Argentina launches its first home-built satellite - patomolina
http://www.businessweek.com/ap/2014-10-16/argentina-launches-its-first-home-built-satellite
======
Daishiman
I know people involved in the design and programming of the control software.

Specifically for the people who are asking: the control software task is
custom-built and brand-new, which is a pretty distinguished feature. The
testing facilities were made from scratch; the assembly system, according to
the necessary standards for geosynchronous satellites which operate outside of
the Earths's magnetic field which protect LEO satellites from radiation, was
also new. The components, while outsourced to the few entities on the planet
with the necessary know-how, were built according to the INVAP's (the agency
responsible for the project) own specs.

Integrating these systems, which are _not_ built as turn-key solutions, is
still an extremely complex affair and requires a high degree of knowledge and
understanding of aerospace technology. This is some very talented and skilled
staff working under the guidance of domain experts.

From this link: [http://www.nasaspaceflight.com/2014/10/arsat-1-argentina-
com...](http://www.nasaspaceflight.com/2014/10/arsat-1-argentina-communicate-
heightened-space-ambitions/)

"The desire to develop the capabilities went so far that, while the computer
module was supplied by Astrium, the whole software was written from scratch by
local contractors. Or, in the case of the AOCS system, the main computer, and
both ACE (the Attitude Control Electronics) and TCE (Thruster Control
Electronics), as well as the whole attitude control system and algorithms were
developed at INVAP.

The distinction between the supplier of the off the shelf parts – and the
specification, validation and integration of components and software
development into a whole system – is very important. As a result, it can be
considered a 100 percent INVAP product."

There's also experiments of the energy agency's custom-built solar panel
technology, used for LEO satellites and now being experimented on this orbit.
The plan is that this tech will continue to be developed and used for future
stuff.

An interesting fact is that the reinsurance policy for the satellite is the
cheapest ever for one on a geosynched orbit, which implies that the testing
protocol made for this has been extremely sound, and thus the quality of the
engineering.

The city of Bariloche, where much of this work was based, is also known for
having the state's nuclear research and manufacturing industry, which has
built and exported several commercial nuclear reactors.

------
robomartin
Having lived in Argentina for a number of years it is my opinion that the
country has and produces really amazing talented individuals in the sciences.
Regrettably, more often than not, this talent has to leave the country in
order to be recognized and flourish. The opportunities in a country like
Argentina are slim.

There's a dichotomy at play that is, well, sad:

Government in Argentina has been corrupt in more than one form (nepotism,
theft of national resources, buying elections, exclusion from the law,
oppressive, etc.) for generations.

It's a strange form of socialism where the masses live in progressively
deteriorating socioeconomic conditions yet they keep supporting whoever
promises a solution even though everyone knows once they achieve power they'll
focus on stealing millions from the country rather than to truly help improve
it.

Yet, somehow the country seems to be able to produce outstanding talent in
certain domains.

And the culture is absolutely fantastic. Warm and caring people with high
family values.

An Argie professional I know likes to say: "Argentina is a nice country to
have come from".

I also know someone who used to be in the Argentinian equivalent of the US
Secret Services, in other words, working inside government at the highest
levels. The stories are, well, jaw dropping, to say the least.

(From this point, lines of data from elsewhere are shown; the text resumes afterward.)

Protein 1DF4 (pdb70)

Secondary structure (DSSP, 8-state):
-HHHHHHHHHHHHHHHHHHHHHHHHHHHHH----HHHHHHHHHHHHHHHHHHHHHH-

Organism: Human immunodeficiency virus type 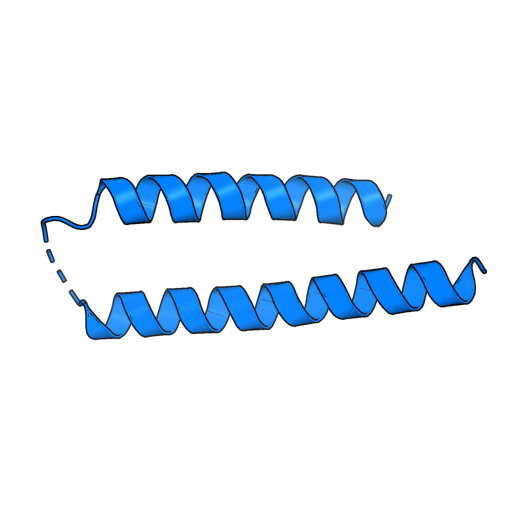1 group M subtype B (isolate HXB2) (NCBI:txid11706)

InterPro domains:
  IPR000328 Retroviral envelope protein GP41-like [PF00517] (530-719)
  IPR000328 Retroviral envelope protein GP41-like [cd09909] (539-665)
  IPR000777 Human immunodeficiency virus 1, envelope glycoprotein Gp120 [PF00516] (34-511)
  IPR036377 Gp120 core superfamily [G3DSA:2.170.40.20] (44-164)
  IPR036377 Gp120 core superfamily [G3DSA:2.170.40.20] (165-512)
  IPR036377 Gp120 core superfamily [SSF56502] (83-492)
  IPR037527 Envelope glycoprotein Gp160 [MF_04083] (5-856)

Radius of gyration: 14.08 Å; Cα contacts (8 Å, |Δi|>4): 4; chains: 1; bounding box: 21×14×44 Å

Nearest PDB structures (foldseek):
  3k79-assembly1_A-2  TM=6.593E-01  e=8.141E+00  Escherichia coli

Foldseek 3Di:
DVVVLVVVLVVVVVVLVVVVVVVVVVVVVVPPPCVVVVVVVVVVNVVVVVVSVVSVD

Sequence (57 aa):
IVQQQNNLLRAIEAQQHLLQLTVWGIKQLQAGGWMEWDREINNYTSLIHSLIEESQN

Structure (mmCIF, N/CA/C/O backbone):
data_1DF4
#
_entry.id   1DF4
#
_cell.length_a   52.383
_cell.length_b   52.383
_cell.length_c   60.982
_cell.angle_alpha   90.00
_cell.angle_beta   90.00
_cell.angle_gamma   120.00
#
_symmetry.space_group_name_H-M   'H 3'
#
loop_
_entity.id
_entity.type
_entity.pdbx_description
1 polymer 'HIV-1 ENVELOPE GLYCOPROTEIN GP41'
2 water water
#
loop_
_atom_site.group_PDB
_atom_site.id
_atom_site.type_symbol
_a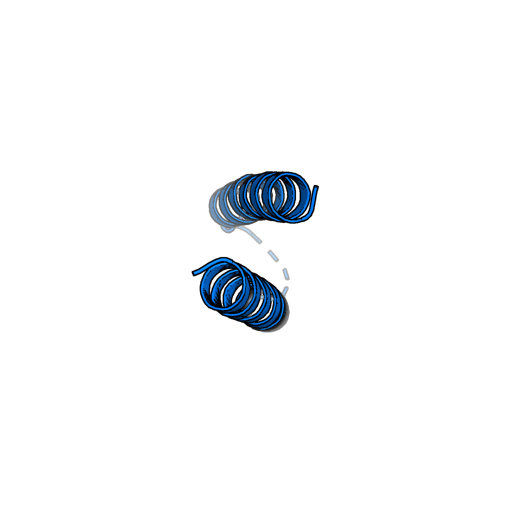tom_site.label_atom_id
_atom_site.label_alt_id
_atom_site.label_comp_id
_atom_site.label_asym_id
_atom_site.label_entity_id
_atom_site.label_seq_id
_atom_site.pdbx_PDB_ins_code
_atom_site.Cartn_x
_atom_site.Cartn_y
_atom_site.Cartn_z
_atom_site.occupancy
_atom_site.B_iso_or_equiv
_atom_site.auth_seq_id
_atom_site.auth_comp_id
_atom_site.auth_asym_id
_atom_site.auth_atom_id
_atom_site.pdbx_PDB_model_num
ATOM 1 N N . ILE A 1 3 ? 4.857 3.445 59.936 1.00 34.62 3 ILE A N 1
ATOM 2 C CA . ILE A 1 3 ? 3.909 2.770 59.006 1.00 34.96 3 ILE A CA 1
ATOM 3 C C . ILE A 1 3 ? 3.064 3.766 58.240 1.00 32.98 3 ILE A C 1
ATOM 4 O O . ILE A 1 3 ? 2.802 3.582 57.036 1.00 31.55 3 ILE A O 1
ATOM 9 N N . VAL A 1 4 ? 2.806 4.921 58.828 1.00 31.05 4 VAL A N 1
ATOM 10 C CA . VAL A 1 4 ? 2.127 6.027 58.179 1.00 30.23 4 VAL A CA 1
ATOM 11 C C . VAL A 1 4 ? 2.940 6.568 57.011 1.00 28.75 4 VAL A C 1
ATOM 12 O O . VAL A 1 4 ? 2.408 6.751 55.906 1.00 26.56 4 VAL A O 1
ATOM 16 N N . GLN A 1 5 ? 4.227 6.767 57.220 1.00 28.10 5 GLN A N 1
ATOM 17 C CA . GLN A 1 5 ? 5.131 7.224 56.172 1.00 27.44 5 GLN A CA 1
ATOM 18 C C . GLN A 1 5 ? 5.187 6.204 55.033 1.00 26.95 5 GLN A C 1
ATOM 19 O O . GLN A 1 5 ? 5.119 6.595 53.857 1.00 24.68 5 GLN A O 1
ATOM 22 N N . GLN A 1 6 ? 5.187 4.918 55.375 1.00 26.00 6 GLN A N 1
ATOM 23 C CA . GLN A 1 6 ? 5.199 3.884 54.333 1.00 25.40 6 GLN A CA 1
ATOM 24 C C . GLN A 1 6 ? 3.897 3.875 53.559 1.00 24.80 6 GLN A C 1
ATOM 2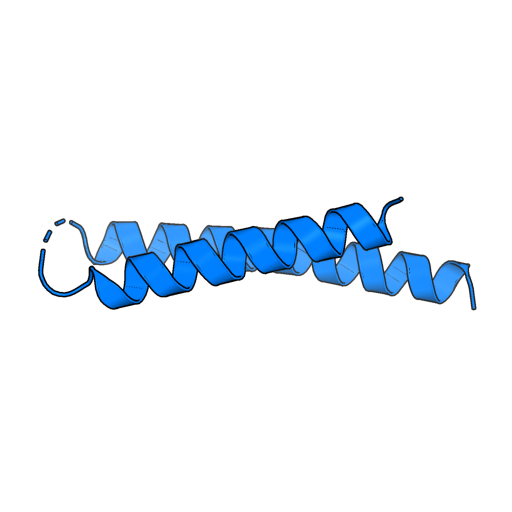5 O O . GLN A 1 6 ? 3.924 3.670 52.323 1.00 23.43 6 GLN A O 1
ATOM 31 N N . GLN A 1 7 ? 2.768 4.080 54.227 1.00 22.53 7 GLN A N 1
ATOM 32 C CA . GLN A 1 7 ? 1.486 4.105 53.498 1.00 22.74 7 GLN A CA 1
ATOM 33 C C . GLN A 1 7 ? 1.446 5.294 52.568 1.00 21.57 7 GLN A C 1
ATOM 34 O O . GLN A 1 7 ? 0.963 5.163 51.420 1.00 18.97 7 GLN A O 1
ATOM 40 N N . ASN A 1 8 ? 2.020 6.428 52.958 1.00 19.70 8 ASN A N 1
ATOM 41 C CA . ASN A 1 8 ? 2.075 7.589 52.073 1.00 19.20 8 ASN A CA 1
ATOM 42 C C . ASN A 1 8 ? 2.981 7.301 50.876 1.00 18.03 8 ASN A C 1
ATOM 43 O O . ASN A 1 8 ? 2.650 7.712 49.747 1.00 17.97 8 ASN A O 1
ATOM 48 N N . ASN A 1 9 ? 4.086 6.627 51.120 1.00 17.58 9 ASN A N 1
ATOM 49 C CA . ASN A 1 9 ? 5.009 6.270 50.036 1.00 17.00 9 ASN A CA 1
ATOM 50 C C . ASN A 1 9 ? 4.193 5.429 49.014 1.00 17.22 9 ASN A C 1
ATOM 51 O O . ASN A 1 9 ? 4.367 5.644 47.810 1.00 15.82 9 ASN A O 1
ATOM 56 N N . LEU A 1 10 ? 3.527 4.401 49.526 1.00 15.35 10 LEU A N 1
ATOM 57 C CA . LEU A 1 10 ? 2.859 3.465 48.576 1.00 14.62 10 LEU A CA 1
AT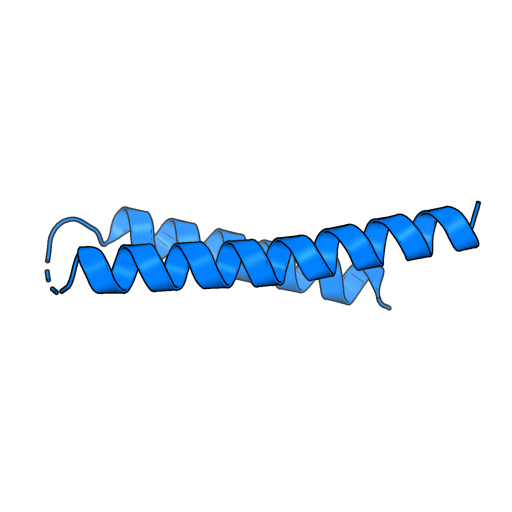OM 58 C C . LEU A 1 10 ? 1.784 4.205 47.809 1.00 14.83 10 LEU A C 1
ATOM 59 O O . LEU A 1 10 ? 1.639 3.966 46.582 1.00 14.24 10 LEU A O 1
ATOM 64 N N . LEU A 1 11 ? 1.013 5.079 48.438 1.00 13.37 11 LEU A N 1
ATOM 65 C CA . LEU A 1 11 ? 0.008 5.857 47.721 1.00 13.52 11 LEU A CA 1
ATOM 66 C C . LEU A 1 11 ? 0.684 6.709 46.681 1.00 13.12 11 LEU A C 1
ATOM 67 O O . LEU A 1 11 ? 0.159 6.803 45.527 1.00 11.93 11 LEU A O 1
ATOM 72 N N . ARG A 1 12 ? 1.762 7.411 46.979 1.00 13.54 12 ARG A N 1
ATOM 73 C CA . ARG A 1 12 ? 2.434 8.207 45.949 1.00 13.22 12 ARG A CA 1
ATOM 74 C C . ARG A 1 12 ? 2.919 7.332 44.803 1.00 12.64 12 ARG A C 1
ATOM 75 O O . ARG A 1 12 ? 2.781 7.758 43.632 1.00 13.53 12 ARG A O 1
ATOM 83 N N . ALA A 1 13 ? 3.344 6.120 45.055 1.00 12.86 13 ALA A N 1
ATOM 84 C CA . ALA A 1 13 ? 3.773 5.200 44.009 1.00 10.00 13 ALA A CA 1
ATOM 85 C C . ALA A 1 13 ? 2.564 4.834 43.137 1.00 11.47 13 ALA A C 1
ATOM 86 O O . ALA A 1 13 ? 2.676 4.871 41.895 1.00 10.97 13 ALA A O 1
ATOM 88 N N . ILE A 1 14 ? 1.449 4.531 43.753 1.00 10.60 14 ILE A N 1
ATOM 89 C CA . ILE A 1 14 ? 0.222 4.185 42.986 1.00 11.42 14 ILE A CA 1
ATOM 90 C C . ILE A 1 14 ? -0.230 5.361 42.165 1.00 12.05 14 ILE A C 1
ATOM 91 O O . ILE A 1 14 ? -0.624 5.209 40.992 1.00 11.93 14 ILE A O 1
ATOM 96 N N . GLU A 1 15 ? -0.169 6.586 42.668 1.00 11.19 15 GLU A N 1
ATOM 97 C CA . GLU A 1 15 ? -0.503 7.785 41.927 1.00 12.33 15 GLU A CA 1
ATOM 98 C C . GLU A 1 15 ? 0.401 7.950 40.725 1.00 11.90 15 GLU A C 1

And so, in this context, yes, it is really amazing to hear that Argentina can
produce something like this. Surely it has to be 100 times harder than
anywhere else.

------
sebastianconcpt
Do anybody knows what is in the software? like which languages were used on
it? or other technical feats?

------
gtirloni
It looks like these days the real challenge is in launching the transport
vehicle without it exploding. Few countries have the technology for that.

Congratulations to Argentina, it's certainly a great achievement.

------
squozzer
Hola Argentina welcome to the space club.

------
pibefision
Well, this is propaganda. What exactly is an argentinian sattellite? Almost
all the parts are from Japan and outsourced to Europe
([http://elpais.com/elpais/2014/09/26/ciencia/1411754613_66353...](http://elpais.com/elpais/2014/09/26/ciencia/1411754613_663536.html))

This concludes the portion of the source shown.